Die Entscheidung über die Übernahme der Kosten steht dem für die Erteilung der Weisung zuständigen Gericht zu. Ein Beschluss über die Kostenübernahme zumindest dem Grunde nach kann bereits bei der Entscheidung über die kostenauslösende Maßnahme, also etwa bei einer Aufhebung der Untersuchungshaft gegen gelindere Mittel, getroffen werden ( Schroll , aaO, Rz 12f).
Weder anlässlich der Aufhebung der Untersuchungshaft unter Anwendung mehrerer Weisungen, darunter Wohnsitznahme in einer Einrichtung der N***** (ON 50), noch anlässlich der Kostenbestimmung mit dem angefochtenen Beschluss wurde über die Kostenübernahme dem Grunde nach abgesprochen. Damit blieb ungeprüft, ob S***** R***** oder ein anderer für ihn Anspruch auf entsprechende Leistungen aus einer gesetzlichen Krankenversicherung oder einer Krankenfürsorgeeinrichtung eines öffentlich-rechtlichen Dienstgebers hat. Diesen Umstand vermag das Beschwerdegericht in Ansehung der unbekämpft gebliebenen Punkte 1. und 2. der angefochtenen Entscheidung nicht von Amts wegen auf zu greifen.

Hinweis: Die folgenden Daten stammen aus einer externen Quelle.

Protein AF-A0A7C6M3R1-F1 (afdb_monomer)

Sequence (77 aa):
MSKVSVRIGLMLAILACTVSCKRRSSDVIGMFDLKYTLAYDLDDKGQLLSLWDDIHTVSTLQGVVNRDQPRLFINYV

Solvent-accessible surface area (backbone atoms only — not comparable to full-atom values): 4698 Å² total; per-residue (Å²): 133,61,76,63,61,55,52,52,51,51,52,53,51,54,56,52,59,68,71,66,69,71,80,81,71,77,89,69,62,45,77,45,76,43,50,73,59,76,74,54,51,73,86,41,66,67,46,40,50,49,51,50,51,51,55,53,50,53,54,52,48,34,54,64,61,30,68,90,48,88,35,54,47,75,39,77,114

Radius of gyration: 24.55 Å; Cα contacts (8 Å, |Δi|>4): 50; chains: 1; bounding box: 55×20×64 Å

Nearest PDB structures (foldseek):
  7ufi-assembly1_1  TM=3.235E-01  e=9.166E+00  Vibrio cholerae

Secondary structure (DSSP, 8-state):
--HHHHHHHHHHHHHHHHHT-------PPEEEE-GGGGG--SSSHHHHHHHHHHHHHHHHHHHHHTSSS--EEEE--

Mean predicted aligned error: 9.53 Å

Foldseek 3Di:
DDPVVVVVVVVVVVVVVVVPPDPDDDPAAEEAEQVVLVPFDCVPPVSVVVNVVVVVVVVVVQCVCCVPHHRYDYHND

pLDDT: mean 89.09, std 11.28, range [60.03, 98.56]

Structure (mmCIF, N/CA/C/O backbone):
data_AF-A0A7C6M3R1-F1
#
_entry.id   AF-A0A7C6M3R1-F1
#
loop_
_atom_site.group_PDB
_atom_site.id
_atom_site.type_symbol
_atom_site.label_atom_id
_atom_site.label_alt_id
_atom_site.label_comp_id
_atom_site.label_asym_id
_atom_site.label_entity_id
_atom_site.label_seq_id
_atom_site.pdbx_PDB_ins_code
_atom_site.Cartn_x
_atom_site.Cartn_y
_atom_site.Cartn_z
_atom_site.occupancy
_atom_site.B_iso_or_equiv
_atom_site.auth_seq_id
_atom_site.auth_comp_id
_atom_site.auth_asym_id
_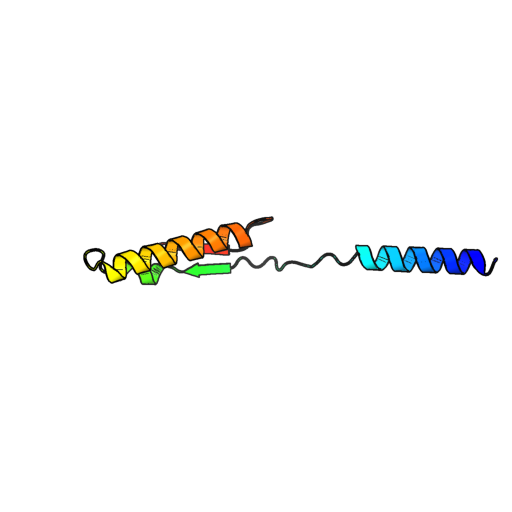atom_site.auth_atom_id
_atom_site.pdbx_PDB_model_num
ATOM 1 N N . MET A 1 1 ? 41.132 1.966 -46.396 1.00 60.03 1 MET A N 1
ATOM 2 C CA . MET A 1 1 ? 39.974 2.449 -45.604 1.00 60.03 1 MET A CA 1
ATOM 3 C C . MET A 1 1 ? 40.369 3.747 -44.911 1.00 60.03 1 MET A C 1
ATOM 5 O O . MET A 1 1 ? 41.408 3.774 -44.264 1.00 60.03 1 MET A O 1
ATOM 9 N N . SER A 1 2 ? 39.620 4.837 -45.105 1.00 69.56 2 SER A N 1
ATOM 10 C CA . SER A 1 2 ? 39.973 6.147 -44.534 1.00 69.56 2 SER A CA 1
ATOM 11 C C . SER A 1 2 ? 39.806 6.141 -43.010 1.00 69.56 2 SER A C 1
ATOM 13 O O . SER A 1 2 ? 38.802 5.641 -42.500 1.00 69.56 2 SER A O 1
ATOM 15 N N . LYS A 1 3 ? 40.763 6.730 -42.276 1.00 76.44 3 LYS A N 1
ATOM 16 C CA . LYS A 1 3 ? 40.732 6.871 -40.802 1.00 76.44 3 LYS A CA 1
ATOM 17 C C . LYS A 1 3 ? 39.439 7.542 -40.302 1.00 76.44 3 LYS A C 1
ATOM 19 O O . LYS A 1 3 ? 39.030 7.331 -39.165 1.00 76.44 3 LYS A O 1
ATOM 24 N N . VAL A 1 4 ? 38.783 8.319 -41.167 1.00 79.06 4 VAL A N 1
ATOM 25 C CA . VAL A 1 4 ? 37.507 9.001 -40.910 1.00 79.06 4 VAL A CA 1
ATOM 26 C C . VAL A 1 4 ? 36.329 8.021 -40.863 1.00 79.06 4 VAL A C 1
ATOM 28 O O . VAL A 1 4 ? 35.538 8.082 -39.927 1.00 79.06 4 VAL A O 1
ATOM 31 N N . SER A 1 5 ? 36.243 7.062 -41.792 1.00 77.12 5 SER A N 1
ATOM 32 C CA . SER A 1 5 ? 35.168 6.054 -41.794 1.00 77.12 5 SER A CA 1
ATOM 33 C C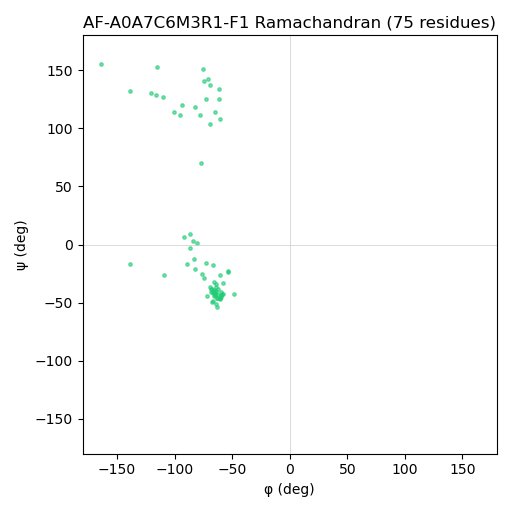 . SER A 1 5 ? 35.219 5.153 -40.560 1.00 77.12 5 SER A C 1
ATOM 35 O O . SER A 1 5 ? 34.179 4.783 -40.025 1.00 77.12 5 SER A O 1
ATOM 37 N N . VAL A 1 6 ? 36.424 4.856 -40.061 1.00 82.00 6 VAL A N 1
ATOM 38 C CA . VAL A 1 6 ? 36.616 4.072 -38.829 1.00 82.00 6 VAL A CA 1
ATOM 39 C C . VAL A 1 6 ? 36.116 4.842 -37.601 1.00 82.00 6 VAL A C 1
ATOM 41 O O . VAL A 1 6 ? 35.436 4.273 -36.753 1.00 82.00 6 VAL A O 1
ATOM 44 N N . ARG A 1 7 ? 36.391 6.152 -37.522 1.00 85.31 7 ARG A N 1
ATOM 45 C CA . ARG A 1 7 ? 35.928 7.013 -36.419 1.00 85.31 7 ARG A CA 1
ATOM 46 C C . ARG A 1 7 ? 34.410 7.183 -36.400 1.00 85.31 7 ARG A C 1
ATOM 48 O O . ARG A 1 7 ? 33.815 7.145 -35.329 1.00 85.31 7 ARG A O 1
ATOM 55 N N . ILE A 1 8 ? 33.793 7.339 -37.571 1.00 86.50 8 ILE A N 1
ATOM 56 C CA . ILE A 1 8 ? 32.333 7.447 -37.701 1.00 86.50 8 ILE A CA 1
ATOM 57 C C . ILE A 1 8 ? 31.662 6.130 -37.295 1.00 86.50 8 ILE A C 1
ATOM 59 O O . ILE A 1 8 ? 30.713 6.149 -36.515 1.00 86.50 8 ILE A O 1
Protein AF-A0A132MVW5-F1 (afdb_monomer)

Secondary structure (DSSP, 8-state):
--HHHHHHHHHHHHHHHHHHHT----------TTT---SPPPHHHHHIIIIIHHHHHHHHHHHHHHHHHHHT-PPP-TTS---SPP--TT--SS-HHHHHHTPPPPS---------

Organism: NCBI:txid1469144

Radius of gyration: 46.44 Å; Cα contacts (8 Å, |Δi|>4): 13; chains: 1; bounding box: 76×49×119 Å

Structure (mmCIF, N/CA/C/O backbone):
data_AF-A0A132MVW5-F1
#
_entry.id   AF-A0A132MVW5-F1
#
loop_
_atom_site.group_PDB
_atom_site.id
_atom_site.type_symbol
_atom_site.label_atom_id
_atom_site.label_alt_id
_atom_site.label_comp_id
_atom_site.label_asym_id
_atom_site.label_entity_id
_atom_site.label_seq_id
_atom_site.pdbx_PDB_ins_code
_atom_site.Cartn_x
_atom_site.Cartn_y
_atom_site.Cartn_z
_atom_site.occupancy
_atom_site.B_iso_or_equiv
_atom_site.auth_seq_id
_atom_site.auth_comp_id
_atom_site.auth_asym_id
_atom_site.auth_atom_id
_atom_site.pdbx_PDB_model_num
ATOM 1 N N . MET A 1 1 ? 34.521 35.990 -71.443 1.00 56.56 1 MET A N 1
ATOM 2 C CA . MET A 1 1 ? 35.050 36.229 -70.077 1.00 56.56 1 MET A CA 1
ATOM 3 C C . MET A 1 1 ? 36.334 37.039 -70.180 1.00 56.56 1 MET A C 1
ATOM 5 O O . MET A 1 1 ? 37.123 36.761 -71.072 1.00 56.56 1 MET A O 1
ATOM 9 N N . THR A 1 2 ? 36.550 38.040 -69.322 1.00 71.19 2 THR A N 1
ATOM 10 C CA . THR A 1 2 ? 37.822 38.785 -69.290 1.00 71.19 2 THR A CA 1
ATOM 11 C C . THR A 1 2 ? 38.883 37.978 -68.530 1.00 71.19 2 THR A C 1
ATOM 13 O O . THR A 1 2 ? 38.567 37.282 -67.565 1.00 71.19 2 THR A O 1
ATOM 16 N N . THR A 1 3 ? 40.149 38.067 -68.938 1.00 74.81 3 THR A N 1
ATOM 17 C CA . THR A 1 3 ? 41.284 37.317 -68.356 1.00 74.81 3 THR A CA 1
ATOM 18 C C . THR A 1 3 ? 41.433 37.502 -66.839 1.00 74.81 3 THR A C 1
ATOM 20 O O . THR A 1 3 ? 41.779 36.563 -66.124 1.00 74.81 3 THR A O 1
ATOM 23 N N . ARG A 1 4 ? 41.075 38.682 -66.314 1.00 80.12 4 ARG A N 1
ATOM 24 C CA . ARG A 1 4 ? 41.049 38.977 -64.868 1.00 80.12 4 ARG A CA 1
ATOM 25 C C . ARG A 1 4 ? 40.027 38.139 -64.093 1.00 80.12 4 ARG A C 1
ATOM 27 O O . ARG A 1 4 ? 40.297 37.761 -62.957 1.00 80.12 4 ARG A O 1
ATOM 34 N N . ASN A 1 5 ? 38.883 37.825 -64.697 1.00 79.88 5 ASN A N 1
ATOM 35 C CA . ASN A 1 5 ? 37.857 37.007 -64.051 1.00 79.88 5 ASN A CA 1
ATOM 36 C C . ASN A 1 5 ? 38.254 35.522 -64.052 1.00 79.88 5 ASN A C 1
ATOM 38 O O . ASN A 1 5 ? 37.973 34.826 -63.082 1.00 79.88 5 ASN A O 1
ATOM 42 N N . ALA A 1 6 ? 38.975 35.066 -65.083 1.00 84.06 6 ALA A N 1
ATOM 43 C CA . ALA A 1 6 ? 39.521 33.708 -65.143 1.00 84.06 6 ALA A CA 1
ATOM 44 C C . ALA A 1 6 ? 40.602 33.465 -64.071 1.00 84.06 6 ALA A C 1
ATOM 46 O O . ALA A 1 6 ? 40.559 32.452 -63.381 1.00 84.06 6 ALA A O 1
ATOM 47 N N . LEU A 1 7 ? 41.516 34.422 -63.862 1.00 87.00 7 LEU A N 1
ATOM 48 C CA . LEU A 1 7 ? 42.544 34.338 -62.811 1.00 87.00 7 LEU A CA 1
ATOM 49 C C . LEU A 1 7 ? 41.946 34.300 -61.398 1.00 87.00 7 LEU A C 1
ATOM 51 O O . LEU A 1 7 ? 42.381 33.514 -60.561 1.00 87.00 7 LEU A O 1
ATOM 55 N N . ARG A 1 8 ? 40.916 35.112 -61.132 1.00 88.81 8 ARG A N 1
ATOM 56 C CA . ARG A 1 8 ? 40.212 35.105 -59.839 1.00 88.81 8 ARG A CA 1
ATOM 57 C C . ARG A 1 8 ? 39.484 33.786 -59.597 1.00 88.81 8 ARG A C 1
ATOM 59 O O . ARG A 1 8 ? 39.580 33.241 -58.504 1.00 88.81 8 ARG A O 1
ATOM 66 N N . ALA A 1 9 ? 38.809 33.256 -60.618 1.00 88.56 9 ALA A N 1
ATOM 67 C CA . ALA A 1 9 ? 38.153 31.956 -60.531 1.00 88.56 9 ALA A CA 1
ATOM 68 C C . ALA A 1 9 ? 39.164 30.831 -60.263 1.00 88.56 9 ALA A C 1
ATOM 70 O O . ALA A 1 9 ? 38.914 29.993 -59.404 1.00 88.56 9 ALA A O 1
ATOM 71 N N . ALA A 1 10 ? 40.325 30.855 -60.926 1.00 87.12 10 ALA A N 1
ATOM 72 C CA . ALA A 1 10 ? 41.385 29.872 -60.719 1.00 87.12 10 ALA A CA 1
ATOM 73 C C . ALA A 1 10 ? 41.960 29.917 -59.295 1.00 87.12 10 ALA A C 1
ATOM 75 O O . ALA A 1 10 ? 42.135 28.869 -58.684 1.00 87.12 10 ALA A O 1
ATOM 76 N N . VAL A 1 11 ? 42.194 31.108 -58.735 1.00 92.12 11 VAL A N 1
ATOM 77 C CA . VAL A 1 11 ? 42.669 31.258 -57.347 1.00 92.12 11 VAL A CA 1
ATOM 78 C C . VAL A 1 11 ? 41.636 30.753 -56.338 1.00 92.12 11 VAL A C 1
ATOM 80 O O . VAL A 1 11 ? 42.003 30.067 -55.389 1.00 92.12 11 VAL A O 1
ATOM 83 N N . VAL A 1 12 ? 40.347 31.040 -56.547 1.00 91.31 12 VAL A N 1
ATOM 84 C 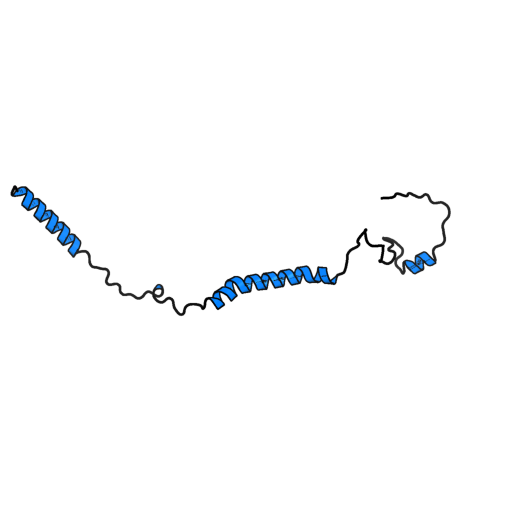CA . VAL A 1 12 ? 39.275 30.565 -55.655 1.00 91.31 12 VAL A CA 1
ATOM 85 C C . VAL A 1 12 ? 39.130 29.045 -55.727 1.00 91.31 12 VAL A C 1
ATOM 87 O O . VAL A 1 12 ? 39.043 28.395 -54.689 1.00 91.31 12 VAL A O 1
ATOM 90 N N . LEU A 1 13 ? 39.164 28.469 -56.931 1.00 90.62 13 LEU A N 1
ATOM 91 C CA . LEU A 1 13 ? 39.148 27.017 -57.121 1.00 90.62 13 LEU A CA 1
ATOM 92 C C . LEU A 1 13 ? 40.379 26.347 -56.509 1.00 90.62 13 LEU A C 1
ATOM 94 O O . LEU A 1 13 ? 40.232 25.329 -55.842 1.00 90.62 13 LEU A O 1
ATOM 98 N N . ALA A 1 14 ? 41.569 26.928 -56.676 1.00 90.50 14 ALA A N 1
ATOM 99 C CA . ALA A 1 14 ? 42.797 26.400 -56.090 1.00 90.50 14 ALA A CA 1
ATOM 100 C C . ALA A 1 14 ? 42.767 26.469 -54.556 1.00 90.50 14 ALA A C 1
ATOM 102 O O . ALA A 1 14 ? 43.131 25.502 -53.895 1.00 90.50 14 ALA A O 1
ATOM 103 N N . GLY A 1 15 ? 42.280 27.576 -53.986 1.00 89.38 15 GLY A N 1
ATOM 104 C CA . GLY A 1 15 ? 42.113 27.731 -52.541 1.00 89.38 15 GLY A CA 1
ATOM 105 C C . GLY A 1 15 ? 41.093 26.752 -51.961 1.00 89.38 15 GLY A C 1
ATOM 106 O O . GLY A 1 15 ? 41.371 26.098 -50.962 1.00 89.38 15 GLY A O 1
ATOM 107 N N . ALA A 1 16 ? 39.938 26.590 -52.611 1.00 86.88 16 ALA A N 1
ATOM 108 C CA . ALA A 1 16 ? 38.923 25.624 -52.195 1.00 86.88 16 ALA A CA 1
ATOM 109 C C . ALA A 1 16 ? 39.427 24.176 -52.310 1.00 86.88 16 ALA A C 1
ATOM 111 O O . ALA A 1 16 ? 39.221 23.384 -51.392 1.00 86.88 16 ALA A O 1
ATOM 112 N N . ALA A 1 17 ? 40.131 23.844 -53.396 1.00 87.44 17 ALA A N 1
ATOM 113 C CA . ALA A 1 17 ? 40.730 22.528 -53.586 1.00 87.44 17 ALA A CA 1
ATOM 114 C C . ALA A 1 17 ? 41.814 22.234 -52.539 1.00 87.44 17 ALA A C 1
ATOM 116 O O . ALA A 1 17 ? 41.859 21.127 -52.011 1.00 87.44 17 ALA A O 1
ATOM 117 N N . LEU A 1 18 ? 42.648 23.219 -52.189 1.00 86.50 18 LEU A N 1
ATOM 118 C CA . LEU A 1 18 ? 43.679 23.062 -51.164 1.00 86.50 18 LEU A CA 1
ATOM 119 C C . LEU A 1 18 ? 43.066 22.877 -49.768 1.00 86.50 18 LEU A C 1
ATOM 121 O O . LEU A 1 18 ? 43.490 21.995 -49.027 1.00 86.50 18 LEU A O 1
ATOM 125 N N . SER A 1 19 ? 42.032 23.652 -49.428 1.00 84.25 19 SER A N 1
ATOM 126 C CA . SER A 1 19 ? 41.292 23.498 -48.169 1.00 84.25 19 SER A CA 1
ATOM 127 C C . SER A 1 19 ? 40.604 22.136 -48.070 1.00 84.25 19 SER A C 1
ATOM 129 O O . SER A 1 19 ? 40.644 21.503 -47.018 1.00 84.25 19 SER A O 1
ATOM 131 N N . ALA A 1 20 ? 40.017 21.655 -49.169 1.00 82.94 20 ALA A N 1
ATOM 132 C CA . ALA A 1 20 ? 39.430 20.321 -49.229 1.00 82.94 20 ALA A CA 1
ATOM 133 C C . ALA A 1 20 ? 40.499 19.221 -49.098 1.00 82.94 20 ALA A C 1
ATOM 135 O O . ALA A 1 20 ? 40.275 18.241 -48.397 1.00 82.94 20 ALA A O 1
ATOM 136 N N . ALA A 1 21 ? 41.678 19.400 -49.703 1.00 79.75 21 ALA A N 1
ATOM 137 C CA . ALA A 1 21 ? 42.785 18.445 -49.618 1.00 79.75 21 ALA A CA 1
ATOM 138 C C . ALA A 1 21 ? 43.428 18.364 -48.220 1.00 79.75 21 ALA A C 1
ATOM 140 O O . ALA A 1 21 ? 43.995 17.333 -47.873 1.00 79.75 21 ALA A O 1
ATOM 141 N N . MET A 1 22 ? 43.334 19.426 -47.414 1.00 82.00 22 MET A N 1
ATOM 142 C CA . MET A 1 22 ? 43.801 19.447 -46.019 1.00 82.00 22 MET A CA 1
ATOM 143 C C . MET A 1 22 ? 42.776 18.854 -45.035 1.00 82.00 22 MET A C 1
ATOM 145 O O . MET A 1 22 ? 43.085 18.677 -43.857 1.00 82.00 22 MET A O 1
ATOM 149 N N . THR A 1 23 ? 41.562 18.528 -45.499 1.00 78.00 23 THR A N 1
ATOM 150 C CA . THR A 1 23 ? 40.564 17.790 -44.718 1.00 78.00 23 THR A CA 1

Vor allfälligen weiteren Kostenbestimmungen wird das Erstgericht die grundsätzlichen Voraussetzungen zu prüfen haben.
Zutreffend hat das Erstgericht ausgeführt, dass keine der in der Satzung der Versicherungsanstalt öffentlich Bediensteter angeführten Leistungen, insbesondere auch nicht die Anstaltspflege nach § 11 der Satzung, mit der an S***** R***** durchgeführten Betreuung vergleichbar ist. Im Ergebnis gelangt daher § 14 der genannten Satzung zur Anwendung, wonach im Falle des Fehlens vertraglicher Regelungen bzw in einem Fall, in welchem eine Leistung vertraglich noch nie sichergestellt war, die BVA zu den tatsächlichen Kosten einer notwendigen und zweckmäßigen Pflichtleistung einen Zuschuss in Höhe von 60 % je Behandlung oder Untersuchung ersetzt; dieser Zuschuss ist gedeckelt mit höchstens 7,5 % der Höchstbeitragsgrundlage; diese beträgt ab 1.1.2017 EUR 4.980,00, der Tagessatz daher EUR 373,50 (§ 19 Abs 6 B-KUVG). Diese Deckelung bedeutet jedoch nicht, dass in jedem Fall der höchstmögliche Tagessatz zuzusprechen ist. Abzustellen ist vielmehr auf einen Zuschuss von 60% des verrechneten Tagessatzes, fallkonkret daher EUR 240,25. Die Behauptung der Beschwerdeführerin, dass in anderen - nicht konkretisierten - Fällen höhere Beträge geleistet werden, vermag daran nichts zu ändern.
Rechtsmittelbelehrung:
Gegen diese Entscheidung steht kein weiteres Rechtsmittel zu.